> **Problem description**: The response must consist of the lines below from the one with "ATOM 11 C C" through the one with "ATOM 51 C C", exactly as they appear and with both ends kept.

> **Data for analysis**:
-- Opening Marker --
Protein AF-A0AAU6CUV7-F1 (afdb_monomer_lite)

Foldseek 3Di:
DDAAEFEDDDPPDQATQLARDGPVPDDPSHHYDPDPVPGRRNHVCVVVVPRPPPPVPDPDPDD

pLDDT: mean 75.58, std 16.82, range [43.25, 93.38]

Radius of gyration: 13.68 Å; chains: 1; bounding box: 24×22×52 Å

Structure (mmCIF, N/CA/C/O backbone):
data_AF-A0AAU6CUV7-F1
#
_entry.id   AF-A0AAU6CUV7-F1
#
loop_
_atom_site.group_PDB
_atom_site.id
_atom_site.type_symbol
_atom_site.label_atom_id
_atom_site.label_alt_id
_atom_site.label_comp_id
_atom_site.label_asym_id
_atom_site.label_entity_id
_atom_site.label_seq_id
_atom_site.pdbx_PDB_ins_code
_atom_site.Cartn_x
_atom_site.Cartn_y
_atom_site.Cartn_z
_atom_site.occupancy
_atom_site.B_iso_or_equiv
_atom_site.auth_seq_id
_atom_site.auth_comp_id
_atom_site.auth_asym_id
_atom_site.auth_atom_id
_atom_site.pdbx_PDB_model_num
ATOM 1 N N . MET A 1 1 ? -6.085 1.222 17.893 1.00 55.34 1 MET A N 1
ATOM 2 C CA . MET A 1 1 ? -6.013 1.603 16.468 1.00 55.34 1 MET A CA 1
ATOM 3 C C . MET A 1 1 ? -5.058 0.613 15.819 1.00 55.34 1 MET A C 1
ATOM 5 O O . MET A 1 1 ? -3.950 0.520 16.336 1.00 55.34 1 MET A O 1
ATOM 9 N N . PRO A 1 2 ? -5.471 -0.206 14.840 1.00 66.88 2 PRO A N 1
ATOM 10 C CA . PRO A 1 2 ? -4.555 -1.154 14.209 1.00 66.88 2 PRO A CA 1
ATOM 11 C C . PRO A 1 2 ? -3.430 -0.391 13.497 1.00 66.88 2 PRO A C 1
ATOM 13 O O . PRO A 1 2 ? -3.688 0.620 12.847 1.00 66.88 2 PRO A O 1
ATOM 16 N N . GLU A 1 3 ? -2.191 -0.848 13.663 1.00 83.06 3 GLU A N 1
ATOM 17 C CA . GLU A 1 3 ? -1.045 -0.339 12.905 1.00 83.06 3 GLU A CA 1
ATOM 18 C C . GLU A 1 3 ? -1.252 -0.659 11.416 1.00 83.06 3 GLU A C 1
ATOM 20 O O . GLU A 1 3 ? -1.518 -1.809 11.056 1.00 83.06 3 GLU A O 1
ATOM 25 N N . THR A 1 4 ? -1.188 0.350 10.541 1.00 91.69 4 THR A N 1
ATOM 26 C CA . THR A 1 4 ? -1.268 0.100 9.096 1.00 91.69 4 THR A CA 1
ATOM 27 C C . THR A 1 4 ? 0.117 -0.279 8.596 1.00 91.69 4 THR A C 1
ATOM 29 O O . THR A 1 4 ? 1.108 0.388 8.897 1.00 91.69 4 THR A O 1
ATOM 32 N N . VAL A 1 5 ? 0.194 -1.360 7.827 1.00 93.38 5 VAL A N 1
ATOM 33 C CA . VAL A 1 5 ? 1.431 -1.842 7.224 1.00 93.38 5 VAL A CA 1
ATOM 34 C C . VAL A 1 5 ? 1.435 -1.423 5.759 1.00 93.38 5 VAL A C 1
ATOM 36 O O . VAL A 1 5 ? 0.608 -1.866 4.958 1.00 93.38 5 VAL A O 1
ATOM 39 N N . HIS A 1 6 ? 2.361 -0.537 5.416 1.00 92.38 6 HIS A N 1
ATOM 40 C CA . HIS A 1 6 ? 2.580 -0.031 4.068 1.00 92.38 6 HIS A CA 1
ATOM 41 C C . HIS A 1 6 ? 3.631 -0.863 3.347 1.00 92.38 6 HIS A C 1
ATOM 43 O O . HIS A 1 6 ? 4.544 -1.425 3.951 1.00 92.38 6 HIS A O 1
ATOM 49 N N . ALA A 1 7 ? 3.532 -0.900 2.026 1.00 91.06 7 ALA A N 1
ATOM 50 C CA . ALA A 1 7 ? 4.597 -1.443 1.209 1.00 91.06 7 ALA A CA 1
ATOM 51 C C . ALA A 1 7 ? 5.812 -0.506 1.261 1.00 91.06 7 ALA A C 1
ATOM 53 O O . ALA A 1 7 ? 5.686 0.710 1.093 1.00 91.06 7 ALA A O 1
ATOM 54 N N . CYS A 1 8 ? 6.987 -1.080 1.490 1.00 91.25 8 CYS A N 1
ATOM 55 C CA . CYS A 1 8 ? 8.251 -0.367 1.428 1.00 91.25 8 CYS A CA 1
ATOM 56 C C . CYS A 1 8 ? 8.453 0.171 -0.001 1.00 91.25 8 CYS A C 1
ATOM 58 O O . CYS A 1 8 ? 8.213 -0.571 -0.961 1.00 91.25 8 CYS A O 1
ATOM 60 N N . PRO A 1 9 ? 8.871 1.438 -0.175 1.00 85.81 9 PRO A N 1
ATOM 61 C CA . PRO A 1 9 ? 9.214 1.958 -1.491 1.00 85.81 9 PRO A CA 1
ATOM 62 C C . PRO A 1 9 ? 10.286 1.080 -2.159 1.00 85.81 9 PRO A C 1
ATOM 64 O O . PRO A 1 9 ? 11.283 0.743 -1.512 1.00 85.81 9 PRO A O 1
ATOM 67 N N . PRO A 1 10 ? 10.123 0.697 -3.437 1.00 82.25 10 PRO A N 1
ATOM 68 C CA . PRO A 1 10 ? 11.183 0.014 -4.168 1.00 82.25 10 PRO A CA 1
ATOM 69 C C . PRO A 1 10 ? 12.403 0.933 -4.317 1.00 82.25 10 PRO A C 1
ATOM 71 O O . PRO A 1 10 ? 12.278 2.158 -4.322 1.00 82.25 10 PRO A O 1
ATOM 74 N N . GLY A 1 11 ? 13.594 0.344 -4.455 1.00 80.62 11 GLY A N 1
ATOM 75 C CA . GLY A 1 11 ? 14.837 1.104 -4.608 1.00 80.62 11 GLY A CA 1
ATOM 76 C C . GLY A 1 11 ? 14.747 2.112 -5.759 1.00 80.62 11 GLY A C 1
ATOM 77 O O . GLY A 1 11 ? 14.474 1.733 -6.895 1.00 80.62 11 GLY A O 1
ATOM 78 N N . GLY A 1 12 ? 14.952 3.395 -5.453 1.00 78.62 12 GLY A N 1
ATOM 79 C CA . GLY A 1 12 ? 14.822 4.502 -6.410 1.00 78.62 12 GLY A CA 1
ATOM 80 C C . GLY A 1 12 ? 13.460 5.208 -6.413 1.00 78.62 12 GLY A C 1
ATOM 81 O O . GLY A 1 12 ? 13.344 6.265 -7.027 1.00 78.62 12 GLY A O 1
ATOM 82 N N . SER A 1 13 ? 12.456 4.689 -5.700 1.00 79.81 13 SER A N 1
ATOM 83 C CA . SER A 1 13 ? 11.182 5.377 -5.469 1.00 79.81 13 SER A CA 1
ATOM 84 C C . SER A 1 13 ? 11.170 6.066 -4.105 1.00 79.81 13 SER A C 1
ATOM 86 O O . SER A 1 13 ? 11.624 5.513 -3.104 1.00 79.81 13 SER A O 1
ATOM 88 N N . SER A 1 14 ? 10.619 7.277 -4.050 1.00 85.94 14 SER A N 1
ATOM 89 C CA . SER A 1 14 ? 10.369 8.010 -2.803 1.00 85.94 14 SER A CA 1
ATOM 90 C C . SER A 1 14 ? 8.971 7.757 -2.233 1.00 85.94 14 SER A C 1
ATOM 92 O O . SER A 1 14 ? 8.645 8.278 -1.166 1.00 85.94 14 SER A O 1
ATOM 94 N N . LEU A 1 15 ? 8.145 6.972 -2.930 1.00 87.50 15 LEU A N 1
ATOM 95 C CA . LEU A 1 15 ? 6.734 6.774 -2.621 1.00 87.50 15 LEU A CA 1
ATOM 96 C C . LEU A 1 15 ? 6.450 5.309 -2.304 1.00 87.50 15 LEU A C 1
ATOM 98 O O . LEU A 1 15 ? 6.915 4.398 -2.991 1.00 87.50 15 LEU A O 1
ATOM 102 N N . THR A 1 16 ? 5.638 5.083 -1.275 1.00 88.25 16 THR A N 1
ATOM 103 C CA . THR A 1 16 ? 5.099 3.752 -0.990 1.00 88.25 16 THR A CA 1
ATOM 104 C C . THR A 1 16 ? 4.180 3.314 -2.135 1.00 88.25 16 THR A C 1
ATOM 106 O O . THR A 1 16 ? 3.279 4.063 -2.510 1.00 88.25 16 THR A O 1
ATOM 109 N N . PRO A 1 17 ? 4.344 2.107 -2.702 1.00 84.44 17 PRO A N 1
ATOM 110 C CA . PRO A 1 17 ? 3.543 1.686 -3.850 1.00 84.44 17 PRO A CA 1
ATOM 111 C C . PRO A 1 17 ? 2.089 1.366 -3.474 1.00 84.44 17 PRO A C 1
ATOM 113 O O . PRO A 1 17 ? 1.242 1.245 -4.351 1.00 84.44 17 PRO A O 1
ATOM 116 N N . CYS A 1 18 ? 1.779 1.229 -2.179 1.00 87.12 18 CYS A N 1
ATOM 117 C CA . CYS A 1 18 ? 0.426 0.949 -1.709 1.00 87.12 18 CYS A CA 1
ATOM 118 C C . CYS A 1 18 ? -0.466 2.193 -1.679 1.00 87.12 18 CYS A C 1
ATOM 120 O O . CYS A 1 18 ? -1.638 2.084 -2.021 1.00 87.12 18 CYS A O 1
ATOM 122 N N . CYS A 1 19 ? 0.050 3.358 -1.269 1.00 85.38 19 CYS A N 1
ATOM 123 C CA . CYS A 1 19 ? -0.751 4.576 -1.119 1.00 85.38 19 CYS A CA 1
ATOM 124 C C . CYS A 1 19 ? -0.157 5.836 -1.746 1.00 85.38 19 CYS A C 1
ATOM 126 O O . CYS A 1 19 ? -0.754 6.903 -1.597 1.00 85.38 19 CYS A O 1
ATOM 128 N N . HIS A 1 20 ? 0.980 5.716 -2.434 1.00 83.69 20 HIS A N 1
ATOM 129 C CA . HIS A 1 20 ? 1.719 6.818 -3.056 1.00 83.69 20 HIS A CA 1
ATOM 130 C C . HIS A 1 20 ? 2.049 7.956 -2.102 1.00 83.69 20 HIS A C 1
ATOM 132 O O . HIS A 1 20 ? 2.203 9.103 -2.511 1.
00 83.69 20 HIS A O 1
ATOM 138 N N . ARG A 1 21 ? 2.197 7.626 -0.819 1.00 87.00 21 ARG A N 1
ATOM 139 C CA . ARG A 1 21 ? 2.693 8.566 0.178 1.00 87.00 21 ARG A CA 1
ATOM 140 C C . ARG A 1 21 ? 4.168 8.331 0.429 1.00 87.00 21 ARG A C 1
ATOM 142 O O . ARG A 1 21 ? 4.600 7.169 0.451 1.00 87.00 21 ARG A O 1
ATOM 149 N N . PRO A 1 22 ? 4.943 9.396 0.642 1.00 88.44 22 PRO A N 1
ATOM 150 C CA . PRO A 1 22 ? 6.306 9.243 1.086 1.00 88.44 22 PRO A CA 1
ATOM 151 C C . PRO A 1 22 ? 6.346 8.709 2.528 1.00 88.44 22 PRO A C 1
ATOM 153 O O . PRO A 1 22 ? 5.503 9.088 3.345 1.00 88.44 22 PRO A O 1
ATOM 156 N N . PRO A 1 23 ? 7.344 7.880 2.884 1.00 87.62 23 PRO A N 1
-- Closing Marker --
> **Exercise result**:
ATOM 11 C C . PRO A 1 2 ? -3.430 -0.391 13.497 1.00 66.88 2 PRO A C 1
ATOM 13 O O . PRO A 1 2 ? -3.688 0.620 12.847 1.00 66.88 2 PRO A O 1
ATOM 16 N N . GLU A 1 3 ? -2.191 -0.848 13.663 1.00 83.06 3 GLU A N 1
ATOM 17 C CA . GLU A 1 3 ? -1.045 -0.339 12.905 1.00 83.06 3 GLU A CA 1
ATOM 18 C C . GLU A 1 3 ? -1.252 -0.659 11.416 1.00 83.06 3 GLU A C 1
ATOM 20 O O . GLU A 1 3 ? -1.518 -1.809 11.056 1.00 83.06 3 GLU A O 1
ATOM 25 N N . THR A 1 4 ? -1.188 0.350 10.541 1.00 91.69 4 THR A N 1
ATOM 26 C CA . THR A 1 4 ? -1.268 0.100 9.096 1.00 91.69 4 THR A CA 1
ATOM 27 C C . THR A 1 4 ? 0.117 -0.279 8.596 1.00 91.69 4 THR A C 1
ATOM 29 O O . THR A 1 4 ? 1.108 0.388 8.897 1.00 91.69 4 THR A O 1
ATOM 32 N N . VAL A 1 5 ? 0.194 -1.360 7.827 1.00 93.38 5 VAL A N 1
ATOM 33 C CA . VAL A 1 5 ? 1.431 -1.842 7.224 1.00 93.38 5 VAL A CA 1
ATOM 34 C C . VAL A 1 5 ? 1.435 -1.423 5.759 1.00 93.38 5 VAL A C 1
ATOM 36 O O . VAL A 1 5 ? 0.608 -1.866 4.958 1.00 93.38 5 VAL A O 1
ATOM 39 N N . HIS A 1 6 ? 2.361 -0.537 5.416 1.00 92.38 6 HIS A N 1
ATOM 40 C CA . HIS A 1 6 ? 2.580 -0.031 4.068 1.00 92.38 6 HIS A CA 1
ATOM 41 C C . HIS A 1 6 ? 3.631 -0.863 3.347 1.00 92.38 6 HIS A C 1
ATOM 43 O O . HIS A 1 6 ? 4.544 -1.425 3.951 1.00 92.38 6 HIS A O 1
ATOM 49 N N . ALA A 1 7 ? 3.532 -0.900 2.026 1.00 91.06 7 ALA A N 1
ATOM 50 C CA . ALA A 1 7 ? 4.597 -1.443 1.209 1.00 91.06 7 ALA A CA 1
ATOM 51 C C . ALA A 1 7 ? 5.812 -0.506 1.261 1.00 91.06 7 ALA A C 1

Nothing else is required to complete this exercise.